Snapshots from Namibia

In News & Travels by Fran Bryson

(The formatting is odd, I know. It looks fine in the ‘draft’ mode and my bus is leaving so no time to fix it, forgive me!)

In Windhoek, there’s a huge golden building that is a memorial museum to the people of Namibia during the German and South African occupations. It is a golden cylinder surrounded by a golden rectangular frame. It is glorious and was built by the North Koreans.

To the top of the hill, where my guest house perched in Windhoek, the sound of packs of dogs rose like a demonic chorus.

As we pass Windhoek airport, on the way to the Namibia-Botswana border, warthogs and monkeys can be seen on the tinder-dry grass verge by the road and I wonder if pilots have many problems with stray monkeys or warthogs on the tarmac.

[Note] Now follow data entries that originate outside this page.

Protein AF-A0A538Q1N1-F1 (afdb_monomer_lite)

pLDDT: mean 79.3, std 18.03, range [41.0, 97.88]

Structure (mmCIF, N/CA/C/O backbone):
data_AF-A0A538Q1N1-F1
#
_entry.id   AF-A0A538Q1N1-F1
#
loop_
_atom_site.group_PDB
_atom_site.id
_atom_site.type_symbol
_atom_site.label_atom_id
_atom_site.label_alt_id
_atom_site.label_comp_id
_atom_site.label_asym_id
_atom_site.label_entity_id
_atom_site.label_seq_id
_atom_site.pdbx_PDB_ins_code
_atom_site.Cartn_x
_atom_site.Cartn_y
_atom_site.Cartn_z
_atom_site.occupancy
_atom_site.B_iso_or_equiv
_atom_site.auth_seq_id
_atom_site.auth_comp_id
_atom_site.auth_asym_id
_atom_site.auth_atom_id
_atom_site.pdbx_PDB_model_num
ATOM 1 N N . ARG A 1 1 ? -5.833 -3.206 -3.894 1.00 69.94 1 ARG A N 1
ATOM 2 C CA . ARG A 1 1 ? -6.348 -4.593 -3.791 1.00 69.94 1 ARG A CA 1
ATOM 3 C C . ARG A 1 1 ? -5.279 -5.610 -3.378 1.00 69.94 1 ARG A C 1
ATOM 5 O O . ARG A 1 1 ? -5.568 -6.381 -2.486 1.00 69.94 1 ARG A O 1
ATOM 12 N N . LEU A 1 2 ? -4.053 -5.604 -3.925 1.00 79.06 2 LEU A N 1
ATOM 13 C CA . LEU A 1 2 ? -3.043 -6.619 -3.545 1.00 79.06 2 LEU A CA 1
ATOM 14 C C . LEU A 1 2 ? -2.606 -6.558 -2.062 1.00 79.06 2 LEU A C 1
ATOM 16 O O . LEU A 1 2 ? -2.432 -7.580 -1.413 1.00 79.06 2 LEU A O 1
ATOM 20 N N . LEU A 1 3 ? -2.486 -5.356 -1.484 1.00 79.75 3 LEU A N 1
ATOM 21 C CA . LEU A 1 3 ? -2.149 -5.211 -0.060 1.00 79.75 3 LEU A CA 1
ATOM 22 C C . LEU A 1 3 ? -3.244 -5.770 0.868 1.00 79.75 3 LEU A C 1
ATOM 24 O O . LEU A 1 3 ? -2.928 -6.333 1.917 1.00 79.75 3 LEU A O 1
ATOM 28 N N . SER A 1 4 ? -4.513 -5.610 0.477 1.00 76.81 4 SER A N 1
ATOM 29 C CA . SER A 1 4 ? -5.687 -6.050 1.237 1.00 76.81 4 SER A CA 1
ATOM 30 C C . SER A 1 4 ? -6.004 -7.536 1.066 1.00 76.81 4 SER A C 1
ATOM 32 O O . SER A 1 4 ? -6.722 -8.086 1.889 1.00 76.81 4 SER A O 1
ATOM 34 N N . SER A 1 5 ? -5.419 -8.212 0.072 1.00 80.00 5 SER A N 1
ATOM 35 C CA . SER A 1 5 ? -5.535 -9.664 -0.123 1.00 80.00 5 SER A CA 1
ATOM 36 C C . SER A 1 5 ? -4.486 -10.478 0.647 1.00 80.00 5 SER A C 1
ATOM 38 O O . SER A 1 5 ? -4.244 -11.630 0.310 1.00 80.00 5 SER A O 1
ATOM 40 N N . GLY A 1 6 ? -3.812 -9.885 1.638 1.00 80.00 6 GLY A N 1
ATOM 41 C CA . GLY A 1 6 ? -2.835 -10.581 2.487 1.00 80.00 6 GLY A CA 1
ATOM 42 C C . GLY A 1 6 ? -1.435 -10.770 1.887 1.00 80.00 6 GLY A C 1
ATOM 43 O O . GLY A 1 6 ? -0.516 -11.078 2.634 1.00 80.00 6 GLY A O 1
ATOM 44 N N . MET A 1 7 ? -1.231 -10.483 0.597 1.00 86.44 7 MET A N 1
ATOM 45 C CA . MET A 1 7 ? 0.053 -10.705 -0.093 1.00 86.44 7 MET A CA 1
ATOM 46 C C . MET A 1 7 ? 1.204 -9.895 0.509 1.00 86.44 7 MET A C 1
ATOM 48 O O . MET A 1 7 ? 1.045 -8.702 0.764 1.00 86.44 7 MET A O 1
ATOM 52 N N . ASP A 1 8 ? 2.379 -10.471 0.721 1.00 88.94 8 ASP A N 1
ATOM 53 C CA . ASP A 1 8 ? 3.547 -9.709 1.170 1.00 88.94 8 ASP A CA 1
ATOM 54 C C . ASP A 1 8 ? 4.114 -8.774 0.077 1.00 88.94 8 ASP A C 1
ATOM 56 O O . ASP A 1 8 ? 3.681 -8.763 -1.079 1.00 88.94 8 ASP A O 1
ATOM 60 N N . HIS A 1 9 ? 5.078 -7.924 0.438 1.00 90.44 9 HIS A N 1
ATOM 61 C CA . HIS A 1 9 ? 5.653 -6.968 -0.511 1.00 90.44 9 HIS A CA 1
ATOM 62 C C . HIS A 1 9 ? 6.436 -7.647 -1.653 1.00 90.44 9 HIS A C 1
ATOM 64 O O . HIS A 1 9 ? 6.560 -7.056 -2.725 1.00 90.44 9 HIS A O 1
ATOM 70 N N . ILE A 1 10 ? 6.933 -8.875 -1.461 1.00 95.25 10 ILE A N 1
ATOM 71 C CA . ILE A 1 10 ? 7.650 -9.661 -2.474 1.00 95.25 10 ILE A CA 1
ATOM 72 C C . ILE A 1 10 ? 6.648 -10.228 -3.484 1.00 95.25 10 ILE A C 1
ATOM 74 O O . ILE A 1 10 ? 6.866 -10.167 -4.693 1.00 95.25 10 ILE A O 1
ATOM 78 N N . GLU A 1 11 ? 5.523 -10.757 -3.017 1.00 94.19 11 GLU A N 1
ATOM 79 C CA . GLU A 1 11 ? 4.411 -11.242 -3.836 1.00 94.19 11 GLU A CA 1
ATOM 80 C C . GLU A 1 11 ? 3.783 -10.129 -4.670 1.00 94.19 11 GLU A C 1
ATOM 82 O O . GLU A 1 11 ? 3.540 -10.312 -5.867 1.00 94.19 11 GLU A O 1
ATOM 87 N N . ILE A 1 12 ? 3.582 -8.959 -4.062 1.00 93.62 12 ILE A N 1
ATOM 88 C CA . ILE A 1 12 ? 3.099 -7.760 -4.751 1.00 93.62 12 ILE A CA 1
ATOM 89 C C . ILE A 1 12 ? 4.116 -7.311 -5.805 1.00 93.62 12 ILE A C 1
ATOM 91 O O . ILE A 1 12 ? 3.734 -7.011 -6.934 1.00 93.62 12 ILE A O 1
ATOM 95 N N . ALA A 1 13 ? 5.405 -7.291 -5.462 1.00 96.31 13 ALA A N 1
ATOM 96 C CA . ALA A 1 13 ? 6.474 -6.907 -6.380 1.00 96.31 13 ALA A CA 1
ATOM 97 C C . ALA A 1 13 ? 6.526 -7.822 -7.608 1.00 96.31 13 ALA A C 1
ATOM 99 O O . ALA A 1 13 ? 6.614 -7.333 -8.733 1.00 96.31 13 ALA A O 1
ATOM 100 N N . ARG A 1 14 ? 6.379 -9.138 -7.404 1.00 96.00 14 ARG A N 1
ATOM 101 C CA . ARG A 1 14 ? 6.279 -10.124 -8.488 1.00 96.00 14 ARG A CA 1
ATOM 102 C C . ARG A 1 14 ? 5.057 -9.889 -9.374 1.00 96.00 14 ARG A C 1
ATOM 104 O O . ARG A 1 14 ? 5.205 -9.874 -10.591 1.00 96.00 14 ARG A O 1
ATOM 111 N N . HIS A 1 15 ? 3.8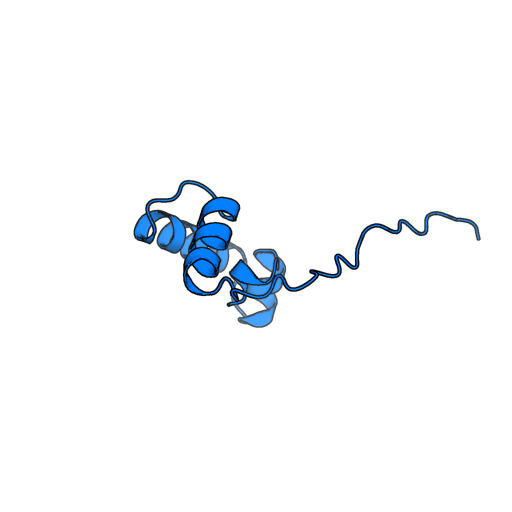82 -9.660 -8.786 1.00 93.88 15 HIS A N 1
ATOM 112 C CA . HIS A 1 15 ? 2.654 -9.387 -9.547 1.00 93.88 15 HIS A CA 1
ATOM 113 C C . HIS A 1 15 ? 2.733 -8.101 -10.370 1.00 93.88 15 HIS A C 1
ATOM 115 O O . HIS A 1 15 ? 2.185 -8.034 -11.467 1.00 93.88 15 HIS A O 1
ATOM 121 N N . LEU A 1 16 ? 3.387 -7.072 -9.832 1.00 94.31 16 LEU A N 1
ATOM 122 C CA . LEU A 1 16 ? 3.497 -5.762 -10.468 1.00 94.31 16 LEU A CA 1
ATOM 123 C C . LEU A 1 16 ? 4.752 -5.612 -11.338 1.00 94.31 16 LEU A C 1
ATOM 125 O O . LEU A 1 16 ? 4.911 -4.577 -11.977 1.00 94.31 16 LEU A O 1
ATOM 129 N N . VAL A 1 17 ? 5.628 -6.624 -11.373 1.00 97.12 17 VAL A N 1
ATOM 130 C CA . VAL A 1 17 ? 6.906 -6.615 -12.107 1.00 97.12 17 VAL A CA 1
ATOM 131 C C . VAL A 1 17 ? 7.772 -5.400 -11.723 1.00 97.12 17 VAL A C 1
ATOM 133 O O . VAL A 1 17 ? 8.328 -4.694 -12.562 1.00 97.12 17 VAL A O 1
ATOM 136 N N . ILE A 1 18 ? 7.880 -5.139 -10.417 1.00 96.69 18 ILE A N 1
ATOM 137 C CA . ILE A 1 18 ? 8.698 -4.064 -9.826 1.00 96.69 18 ILE A CA 1
ATOM 138 C C . ILE A 1 18 ? 9.547 -4.608 -8.676 1.00 96.69 18 ILE A C 1
ATOM 140 O O . ILE A 1 18 ? 9.433 -5.769 -8.296 1.00 96.69 18 ILE A O 1
ATOM 144 N N . THR A 1 19 ? 10.414 -3.774 -8.097 1.00 97.88 19 THR A N 1
ATOM 145 C CA . THR A 1 19 ? 11.233 -4.205 -6.956 1.00 97.88 19 THR A CA 1
ATOM 146 C C . THR A 1 19 ? 10.419 -4.248 -5.652 1.00 97.88 19 THR A C 1
ATOM 148 O O . THR A 1 19 ? 9.558 -3.385 -5.446 1.00 97.88 19 THR A O 1
ATOM 151 N N . PRO A 1 20 ? 10.736 -5.166 -4.716 1.00 96.62 20 PRO A N 1
ATOM 152 C CA . PRO A 1 20 ? 10.183 -5.153 -3.358 1.00 96.62 20 PRO A CA 1
ATOM 153 C C . PRO A 1 20 ? 10.331 -3.795 -2.666 1.00 96.62 20 PRO A C 1
ATOM 155 O O . PRO A 1 20 ? 9.401 -3.315 -2.021 1.00 96.62 20 PRO A O 1
ATOM 158 N N . LYS A 1 21 ? 11.462 -3.112 -2.886 1.00 97.44 21 LYS A N 1
ATOM 159 C CA . LYS A 1 21 ? 11.721 -1.799 -2.290 1.00 97.44 21 LYS A CA 1
ATOM 160 C C . LYS A 1 21 ? 10.758 -0.721 -2.783 1.00 97.44 21 LYS A C 1
ATOM 162 O O . LYS A 1 21 ? 10.348 0.155 -2.023 1.00 97.44 21 LYS A O 1
ATOM 167 N N . THR A 1 22 ? 10.379 -0.786 -4.056 1.00 97.00 22 THR A N 1
ATOM 168 C CA . THR A 1 22 ? 9.366 0.100 -4.636 1.00 97.00 22 THR A CA 1
ATOM 169 C C . THR A 1 22 ? 8.008 -0.135 -3.972 1.00 97.00 22 THR A C 1
ATOM 171 O O . THR A 1 22 ? 7.329 0.827 -3.619 1.00 97.00 22 THR A O 1
ATOM 174 N N . VAL A 1 23 ? 7.637 -1.396 -3.728 1.00 96.69 23 VAL A N 1
ATOM 175 C CA . VAL A 1 23 ? 6.396 -1.747 -3.020 1.00 96.69 23 VAL A CA 1
ATOM 176 C C . VAL A 1 23 ? 6.395 -1.224 -1.585 1.00 96.69 23 VAL A C 1
ATOM 178 O O . VAL A 1 23 ? 5.407 -0.614 -1.185 1.00 96.69 23 VAL A O 1
ATOM 181 N N . GLU A 1 24 ? 7.482 -1.395 -0.828 1.00 95.62 24 GLU A N 1
ATOM 182 C CA . GLU A 1 24 ? 7.605 -0.842 0.532 1.00 95.62 24 GLU A CA 1
ATOM 183 C C . GLU A 1 24 ? 7.328 0.661 0.554 1.00 95.62 24 GLU A C 1
ATOM 185 O O . GLU A 1 24 ? 6.495 1.130 1.327 1.00 95.62 24 GLU A O 1
ATOM 190 N N . LYS A 1 25 ? 7.947 1.409 -0.365 1.00 97.44 25 LYS A N 1
ATOM 191 C CA . LYS A 1 25 ? 7.755 2.859 -0.463 1.00 97.44 25 LYS A CA 1
ATOM 192 C C . LYS A 1 25 ? 6.313 3.235 -0.807 1.00 97.44 25 LYS A C 1
ATOM 194 O O . LYS A 1 25 ? 5.780 4.220 -0.299 1.00 97.44 25 LYS A O 1
ATOM 199 N N . HIS A 1 26 ? 5.648 2.448 -1.652 1.00 95.31 26 HIS A N 1
ATOM 200 C CA . HIS A 1 26 ? 4.222 2.632 -1.909 1.00 95.31 26 HIS A CA 1
ATOM 201 C C . HIS A 1 26 ? 3.371 2.355 -0.668 1.00 95.31 26 HIS A C 1
ATOM 203 O O . HIS A 1 26 ? 2.447 3.122 -0.406 1.00 95.31 26 HIS A O 1
ATOM 209 N N . ILE A 1 27 ? 3.683 1.309 0.103 1.00 94.12 27 ILE A N 1
ATOM 210 C CA . ILE A 1 27 ? 2.990 1.001 1.359 1.00 94.12 27 ILE A CA 1
ATOM 211 C C . ILE A 1 27 ? 3.165 2.159 2.341 1.00 94.12 27 ILE A C 1
ATOM 213 O O . ILE A 1 27 ? 2.163 2.668 2.827 1.00 94.12 27 ILE A O 1
ATOM 217 N N . GLU A 1 28 ? 4.387 2.644 2.566 1.00 95.81 28 GLU A N 1
ATOM 218 C CA . GLU A 1 28 ? 4.662 3.802 3.432 1.00 95.81 28 GLU A CA 1
ATOM 219 C C . GLU A 1 28 ? 3.816 5.023 3.047 1.00 95.81 28 GLU A C 1
ATOM 221 O O . GLU A 1 28 ? 3.148 5.619 3.893 1.00 95.81 28 GLU A O 1
ATOM 226 N N . HIS A 1 29 ? 3.774 5.366 1.757 1.00 96.62 29 HIS A N 1
ATOM 227 C CA . HIS A 1 29 ? 2.957 6.477 1.272 1.00 96.62 29 HIS A CA 1
ATOM 228 C C . HIS A 1 29 ? 1.453 6.241 1.468 1.00 96.62 29 HIS A C 1
ATOM 230 O O . HIS A 1 29 ? 0.721 7.194 1.731 1.00 96.62 29 HIS A O 1
ATOM 236 N N . ILE A 1 30 ? 0.974 5.003 1.325 1.00 92.56 30 ILE A N 1
ATOM 237 C CA . ILE A 1 30 ? -0.426 4.648 1.586 1.00 92.56 30 ILE A CA 1
ATOM 238 C C . ILE A 1 30 ? -0.739 4.818 3.073 1.00 92.56 30 ILE A C 1
ATOM 240 O O . ILE A 1 30 ? -1.717 5.483 3.397 1.00 92.56 30 ILE 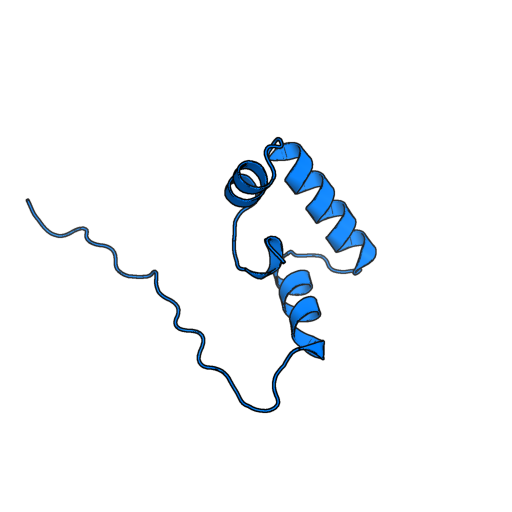A O 1
ATOM 244 N N . LEU A 1 31 ? 0.095 4.280 3.969 1.00 94.50 31 LEU A N 1
ATOM 245 C CA . LEU A 1 31 ? -0.092 4.407 5.418 1.00 94.50 31 LEU A CA 1
ATOM 246 C C . LEU A 1 31 ? -0.154 5.880 5.835 1.00 94.50 31 LEU A C 1
ATOM 248 O O . LEU A 1 31 ? -1.073 6.279 6.547 1.00 94.50 31 LEU A O 1
ATOM 252 N N . LEU A 1 32 ? 0.759 6.700 5.307 1.00 96.88 32 LEU A N 1
ATOM 253 C CA . LEU A 1 32 ? 0.800 8.136 5.568 1.00 96.88 32 LEU A CA 1
ATOM 254 C C . LEU A 1 32 ? -0.461 8.857 5.074 1.00 96.88 32 LEU A C 1
ATOM 256 O O . LEU A 1 32 ? -1.022 9.671 5.800 1.00 96.88 32 LEU A O 1
ATOM 260 N N . LYS A 1 33 ? -0.941 8.540 3.867 1.00 94.62 33 LYS A N 1
ATOM 261 C CA . LYS A 1 33 ? -2.178 9.127 3.322 1.00 94.62 33 LYS A CA 1
ATOM 262 C C . LYS A 1 33 ? -3.430 8.702 4.084 1.00 94.62 33 LYS A C 1
ATOM 264 O O . LYS A 1 33 ? -4.380 9.471 4.147 1.00 94.62 33 LYS A O 1
ATOM 269 N N . LEU A 1 34 ? -3.434 7.489 4.628 1.00 92.50 34 LEU A N 1
ATOM 270 C CA . LEU A 1 34 ? -4.536 6.952 5.424 1.00 92.50 34 LEU A CA 1
ATOM 271 C C . LEU A 1 34 ? -4.448 7.352 6.906 1.00 92.50 34 LEU A C 1
ATOM 273 O O . LEU A 1 34 ? -5.384 7.093 7.652 1.00 92.50 34 LEU A O 1
ATOM 277 N N . GLY A 1 35 ? -3.343 7.967 7.342 1.00 94.69 35 GLY A N 1
ATOM 278 C CA . GLY A 1 35 ? -3.137 8.359 8.739 1.00 94.69 35 GLY A CA 1
ATOM 279 C C . GLY A 1 35 ? -3.006 7.175 9.702 1.00 94.69 35 GLY A C 1
ATOM 280 O O . GLY A 1 35 ? -3.300 7.314 10.884 1.00 94.69 35 GLY A O 1
ATOM 281 N N . VAL A 1 36 ? -2.585 6.009 9.209 1.00 94.75 36 VAL A N 1
ATOM 282 C CA . VAL A 1 36 ? -2.454 4.776 10.000 1.00 94.75 36 VAL A CA 1
ATOM 283 C C . VAL A 1 36 ? -0.989 4.385 10.167 1.00 94.75 36 VAL A C 1
ATOM 285 O O . VAL A 1 36 ? -0.134 4.722 9.351 1.00 94.75 36 VAL A O 1
ATOM 288 N N . HIS A 1 37 ? -0.689 3.626 11.216 1.00 93.00 37 HIS A N 1
ATOM 289 C CA . HIS A 1 37 ? 0.682 3.267 11.593 1.00 93.00 37 HIS A CA 1
ATOM 290 C C . HIS A 1 37 ? 1.063 1.834 11.236 1.00 93.00 37 HIS A C 1
ATOM 292 O O . HIS A 1 37 ? 2.199 1.420 11.457 1.00 93.00 37 HIS A O 1
ATOM 298 N N . SER A 1 38 ? 0.128 1.049 10.701 1.00 92.38 38 SER A N 1
ATOM 299 C CA . SER A 1 38 ? 0.419 -0.325 10.321 1.00 92.38 38 SER A CA 1
ATOM 300 C C . SER A 1 38 ? -0.372 -0.778 9.110 1.00 92.38 38 SER A C 1
ATOM 302 O O . SER A 1 38 ? -1.480 -0.318 8.826 1.00 92.38 38 SER A O 1
ATOM 304 N N . ARG A 1 39 ? 0.197 -1.768 8.424 1.00 89.31 39 ARG A N 1
ATOM 305 C CA . ARG A 1 39 ? -0.476 -2.483 7.345 1.00 89.31 39 ARG A CA 1
ATOM 306 C C . ARG A 1 39 ? -1.815 -3.064 7.801 1.00 89.31 39 ARG A C 1
ATOM 308 O O . ARG A 1 39 ? -2.788 -2.958 7.069 1.00 89.31 39 ARG A O 1
ATOM 315 N N . ALA A 1 40 ? -1.872 -3.647 8.998 1.00 89.12 40 ALA A N 1
ATOM 316 C CA . ALA A 1 40 ? -3.106 -4.212 9.538 1.00 89.12 40 ALA A CA 1
ATOM 317 C C . ALA A 1 40 ? -4.196 -3.142 9.709 1.00 89.12 40 ALA A C 1
ATOM 319 O O . ALA A 1 40 ? -5.337 -3.376 9.327 1.00 89.12 40 ALA A O 1
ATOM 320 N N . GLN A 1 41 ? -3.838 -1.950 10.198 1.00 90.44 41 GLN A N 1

The ‘caution’ signs include, at different times pictures in their red triangles of antelopes (leaping), elephants, donkeys, buffalo and warthog,

I feel more than a twinge of excitement upon spotting a sign that declares we are on ‘Trans-Kalahari Highway’.

 

The San Bushmen show us the droppings of all manner of animal: warthogs (about the size of rumballs), Oryx (tennis balls) hippos (larger, softer), elephant (stringy, basketball) and porcupine (yep: tiny) to name just a few. Only the warthog and elephant are used for fires. Many are also used boiled for medicine (such as elephant).

Hippos mark their territory with dung, it can be found shoulder-height on trees – the higher the poo, the stronger the hippo – and I try not to picture how it gets there.

The San seem genuinely pleased to take us through their bush: ‘Tourists are our heart-people’ Kaoga says and I think he means it.

There is a smallish, delicately-boned bird they call the ‘Jesus bird’ because it walks on water.

My guide, was not only an expert when it came knowledge of birds but a terrific mimic of them too.